To achieve this, dependencies and their factories, must be propagated upwards through the supply chain in order to facilitate your classes dependencies being fulfilled. This leads to a lot of boilerplate code, in places where you wouldn’t really want boilerplate code.

Dagger

Dagger is a dependency injection framework that makes life much easier by allowing you to concentrate on the things that matter, writing interesting code.

Dagger has come a long way from it’s early beginnings, now in its second major iteration after being adopted by Google from Square. Dagger generates factories, a lot of factories, which provide dependencies to injected classes through a hierarchy of dependency resolutions often called a “dependency graph” or application component.

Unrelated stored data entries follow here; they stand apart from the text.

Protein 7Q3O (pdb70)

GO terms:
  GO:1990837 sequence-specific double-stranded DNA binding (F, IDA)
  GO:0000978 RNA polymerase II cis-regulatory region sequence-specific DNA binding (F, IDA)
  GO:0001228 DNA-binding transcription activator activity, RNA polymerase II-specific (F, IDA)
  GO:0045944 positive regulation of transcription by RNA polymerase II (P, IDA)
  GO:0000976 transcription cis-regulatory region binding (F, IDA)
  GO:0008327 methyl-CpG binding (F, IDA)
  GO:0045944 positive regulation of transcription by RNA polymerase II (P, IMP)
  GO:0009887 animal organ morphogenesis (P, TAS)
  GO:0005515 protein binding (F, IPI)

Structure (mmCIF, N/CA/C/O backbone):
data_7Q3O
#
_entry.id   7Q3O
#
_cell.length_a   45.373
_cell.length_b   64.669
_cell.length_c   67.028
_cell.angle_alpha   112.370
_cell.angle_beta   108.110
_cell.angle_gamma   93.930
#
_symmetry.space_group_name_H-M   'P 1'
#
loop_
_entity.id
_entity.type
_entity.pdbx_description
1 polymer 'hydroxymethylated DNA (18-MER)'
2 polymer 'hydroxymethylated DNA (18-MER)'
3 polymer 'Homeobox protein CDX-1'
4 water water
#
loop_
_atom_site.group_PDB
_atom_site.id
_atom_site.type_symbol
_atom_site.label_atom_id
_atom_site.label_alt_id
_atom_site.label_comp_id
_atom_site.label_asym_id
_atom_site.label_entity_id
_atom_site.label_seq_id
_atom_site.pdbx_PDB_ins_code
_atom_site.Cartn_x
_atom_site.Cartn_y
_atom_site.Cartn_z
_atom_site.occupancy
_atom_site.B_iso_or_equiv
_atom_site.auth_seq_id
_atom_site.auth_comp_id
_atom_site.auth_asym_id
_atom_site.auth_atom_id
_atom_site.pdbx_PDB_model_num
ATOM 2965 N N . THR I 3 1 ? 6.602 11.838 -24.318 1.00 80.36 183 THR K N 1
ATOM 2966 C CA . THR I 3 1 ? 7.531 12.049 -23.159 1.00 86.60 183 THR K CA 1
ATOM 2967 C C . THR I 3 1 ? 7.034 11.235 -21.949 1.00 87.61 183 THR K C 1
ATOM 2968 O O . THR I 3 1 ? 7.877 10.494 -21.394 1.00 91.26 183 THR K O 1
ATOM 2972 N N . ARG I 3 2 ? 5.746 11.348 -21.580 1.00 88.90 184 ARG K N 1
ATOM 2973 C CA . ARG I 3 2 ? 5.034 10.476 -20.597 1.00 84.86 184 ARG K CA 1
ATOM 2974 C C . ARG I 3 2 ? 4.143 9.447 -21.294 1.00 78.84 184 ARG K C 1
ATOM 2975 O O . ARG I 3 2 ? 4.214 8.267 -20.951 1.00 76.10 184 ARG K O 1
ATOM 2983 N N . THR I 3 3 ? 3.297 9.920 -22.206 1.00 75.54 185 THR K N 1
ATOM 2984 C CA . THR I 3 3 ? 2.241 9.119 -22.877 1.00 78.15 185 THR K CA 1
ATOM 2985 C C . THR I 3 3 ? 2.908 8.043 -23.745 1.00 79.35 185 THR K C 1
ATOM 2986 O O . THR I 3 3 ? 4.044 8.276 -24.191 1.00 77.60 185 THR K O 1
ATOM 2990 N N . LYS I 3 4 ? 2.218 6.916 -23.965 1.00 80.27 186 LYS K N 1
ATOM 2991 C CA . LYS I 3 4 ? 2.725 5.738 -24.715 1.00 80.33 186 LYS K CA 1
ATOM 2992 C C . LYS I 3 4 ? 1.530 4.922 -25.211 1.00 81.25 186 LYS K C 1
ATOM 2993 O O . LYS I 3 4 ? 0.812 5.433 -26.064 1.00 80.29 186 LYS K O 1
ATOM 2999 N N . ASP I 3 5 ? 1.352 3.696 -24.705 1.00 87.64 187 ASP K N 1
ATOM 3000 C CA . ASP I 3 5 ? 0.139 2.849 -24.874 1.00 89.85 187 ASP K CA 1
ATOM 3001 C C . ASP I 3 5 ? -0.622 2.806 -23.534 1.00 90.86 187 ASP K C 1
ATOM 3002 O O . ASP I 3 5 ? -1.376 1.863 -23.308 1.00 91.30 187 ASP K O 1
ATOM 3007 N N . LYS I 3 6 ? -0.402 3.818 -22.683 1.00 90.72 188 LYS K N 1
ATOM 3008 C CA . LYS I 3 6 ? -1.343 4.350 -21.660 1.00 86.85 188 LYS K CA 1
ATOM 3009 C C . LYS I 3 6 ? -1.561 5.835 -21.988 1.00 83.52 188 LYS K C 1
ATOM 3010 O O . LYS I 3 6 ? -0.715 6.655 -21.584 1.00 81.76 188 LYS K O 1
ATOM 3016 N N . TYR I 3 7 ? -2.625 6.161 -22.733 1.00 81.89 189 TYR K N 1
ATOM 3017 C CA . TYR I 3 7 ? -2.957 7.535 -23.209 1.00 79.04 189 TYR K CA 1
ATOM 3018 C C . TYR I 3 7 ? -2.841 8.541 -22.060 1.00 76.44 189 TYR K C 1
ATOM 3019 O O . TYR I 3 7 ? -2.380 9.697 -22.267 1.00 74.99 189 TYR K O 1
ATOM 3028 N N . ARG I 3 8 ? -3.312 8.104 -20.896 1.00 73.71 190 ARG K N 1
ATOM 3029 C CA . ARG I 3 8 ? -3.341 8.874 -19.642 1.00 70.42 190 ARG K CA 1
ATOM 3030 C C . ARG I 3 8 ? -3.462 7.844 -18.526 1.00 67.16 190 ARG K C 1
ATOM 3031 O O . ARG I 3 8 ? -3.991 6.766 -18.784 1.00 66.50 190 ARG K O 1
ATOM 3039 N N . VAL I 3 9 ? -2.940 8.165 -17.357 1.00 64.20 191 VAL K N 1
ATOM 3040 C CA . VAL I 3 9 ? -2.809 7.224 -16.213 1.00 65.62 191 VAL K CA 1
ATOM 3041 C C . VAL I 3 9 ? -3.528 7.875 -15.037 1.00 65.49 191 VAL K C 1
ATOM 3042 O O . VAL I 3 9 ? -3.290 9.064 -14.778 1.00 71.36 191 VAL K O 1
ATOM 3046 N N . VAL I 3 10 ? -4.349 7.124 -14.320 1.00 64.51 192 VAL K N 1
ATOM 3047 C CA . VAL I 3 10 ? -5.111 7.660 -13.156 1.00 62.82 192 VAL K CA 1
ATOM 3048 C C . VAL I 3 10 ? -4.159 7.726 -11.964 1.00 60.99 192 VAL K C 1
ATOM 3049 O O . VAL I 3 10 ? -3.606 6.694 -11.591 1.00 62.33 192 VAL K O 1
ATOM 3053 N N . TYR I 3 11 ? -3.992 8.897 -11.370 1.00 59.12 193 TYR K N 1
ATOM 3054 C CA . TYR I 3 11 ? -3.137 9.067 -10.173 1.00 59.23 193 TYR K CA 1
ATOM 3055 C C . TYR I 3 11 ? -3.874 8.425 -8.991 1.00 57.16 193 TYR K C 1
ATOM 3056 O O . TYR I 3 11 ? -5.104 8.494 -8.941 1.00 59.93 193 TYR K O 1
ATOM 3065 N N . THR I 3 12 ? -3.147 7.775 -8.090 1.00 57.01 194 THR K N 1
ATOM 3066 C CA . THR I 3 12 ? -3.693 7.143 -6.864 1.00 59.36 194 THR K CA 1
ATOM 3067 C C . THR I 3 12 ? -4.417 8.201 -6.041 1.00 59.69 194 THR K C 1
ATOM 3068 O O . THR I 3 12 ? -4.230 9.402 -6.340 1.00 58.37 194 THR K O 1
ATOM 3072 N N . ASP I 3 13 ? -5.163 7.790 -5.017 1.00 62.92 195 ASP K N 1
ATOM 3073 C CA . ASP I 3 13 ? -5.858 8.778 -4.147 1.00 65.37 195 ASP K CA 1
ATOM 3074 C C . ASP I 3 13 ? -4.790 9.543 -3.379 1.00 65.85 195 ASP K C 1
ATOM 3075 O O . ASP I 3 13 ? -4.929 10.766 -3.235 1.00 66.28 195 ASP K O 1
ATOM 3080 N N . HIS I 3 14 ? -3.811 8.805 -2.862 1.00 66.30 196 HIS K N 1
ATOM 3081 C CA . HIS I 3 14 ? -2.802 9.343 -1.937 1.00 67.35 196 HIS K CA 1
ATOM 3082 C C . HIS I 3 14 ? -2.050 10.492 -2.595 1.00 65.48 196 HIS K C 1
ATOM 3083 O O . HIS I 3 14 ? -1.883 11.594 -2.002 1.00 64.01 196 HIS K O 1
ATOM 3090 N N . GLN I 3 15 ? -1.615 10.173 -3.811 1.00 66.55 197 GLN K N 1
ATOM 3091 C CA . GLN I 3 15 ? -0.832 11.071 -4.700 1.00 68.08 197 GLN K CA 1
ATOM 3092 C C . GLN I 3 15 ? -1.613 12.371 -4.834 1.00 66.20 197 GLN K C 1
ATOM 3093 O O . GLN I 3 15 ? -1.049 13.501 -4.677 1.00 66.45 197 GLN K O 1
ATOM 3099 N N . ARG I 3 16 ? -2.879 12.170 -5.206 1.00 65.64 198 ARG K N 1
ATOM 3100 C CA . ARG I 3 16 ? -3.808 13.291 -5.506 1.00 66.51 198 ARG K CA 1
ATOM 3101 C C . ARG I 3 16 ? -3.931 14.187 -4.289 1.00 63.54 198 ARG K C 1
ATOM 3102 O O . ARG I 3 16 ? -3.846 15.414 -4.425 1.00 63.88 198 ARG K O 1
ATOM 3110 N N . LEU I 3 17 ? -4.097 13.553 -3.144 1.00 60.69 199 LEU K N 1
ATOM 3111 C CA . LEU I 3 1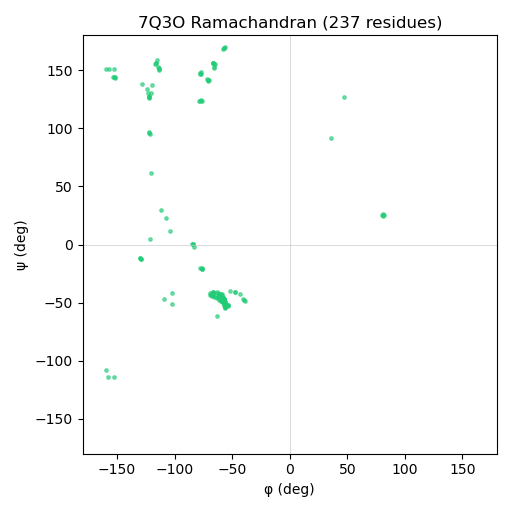7 ? -4.262 14.236 -1.844 1.00 58.32 199 LEU K CA 1
ATOM 3112 C C . LEU I 3 17 ? -3.046 15.118 -1.589 1.00 57.74 199 LEU K C 1
ATOM 3113 O O . LEU I 3 17 ? -3.214 16.323 -1.218 1.00 55.23 199 LEU K O 1
ATOM 3118 N N . GLU I 3 18 ? -1.881 14.498 -1.787 1.00 59.98 200 GLU K N 1
ATOM 3119 C CA . GLU I 3 18 ? -0.585 15.158 -1.544 1.00 60.95 200 GLU K CA 1
ATOM 3120 C C . GLU I 3 18 ? -0.517 16.418 -2.412 1.00 61.33 200 GLU K C 1
ATOM 3121 O O . GLU I 3 18 ? -0.124 17.529 -1.913 1.00 62.96 200 GLU K O 1
ATOM 3127 N N . LEU I 3 19 ? -0.868 16.214 -3.680 1.00 59.81 201 LEU K N 1
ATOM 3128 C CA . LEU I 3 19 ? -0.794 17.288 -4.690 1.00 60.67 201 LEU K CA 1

The structure of your application component (and its subcomponents) depend on how you build your component interfaces and modules, one of the best thing about Dagger 2 is that the generated code is very readable and as a developer you can assume that the implementation is the safest and most ideal available for the problem.

Dagger generates factories which are capable of generating your dependencies at runtime and thereby the processing requirements for creating them are only needed at the point at which the dependencies are needed.

Statefulness can often make things a bit more complicated however, ideally your classes should not contain state, or at least their state should be predictable, but in the Android world, this is often not possible.

Statefulness may mean that the instance returned from one factory needs to be the same instance provided elsewhere, for example you may have have two dependencies that require an instance of the same third dependency.

See the following example.

class Presenter {
  private final Cache cache;
  @Inject
  Presenter(Cache cache) {
    this.cache = cache;
  }
  ...
}
class Adapter {
  private final Cache cache;
  @Inject
  Adapter(Cache cache) {
    this.cache = cache;
  }
  ...
}
class Cache {
  @Inject
  Cache() {
  }
  ...
}

Both the Presenter and the Adapter require the same Cache so that the same resource isn’t loaded unnecessarily, which means Dagger must know to keep the same instance of Cache instead of recreating it each time it is needed.

Scope

Scope is what is applied to a dependency to inform your application (and Dagger) how long the dependency should “live” for. To give your dependency Scope you must use a Scope annotation.

class Module {
  @Singleton
  @Provides
  Cache cache() {
    return new Cache();
  }
}

Here the Singleton annotation that is provided with the JSR330 specification is used to imply a single usage of the same cache, you can also annotate the class however this can confuse the class behaviour with its usage which is not recommended.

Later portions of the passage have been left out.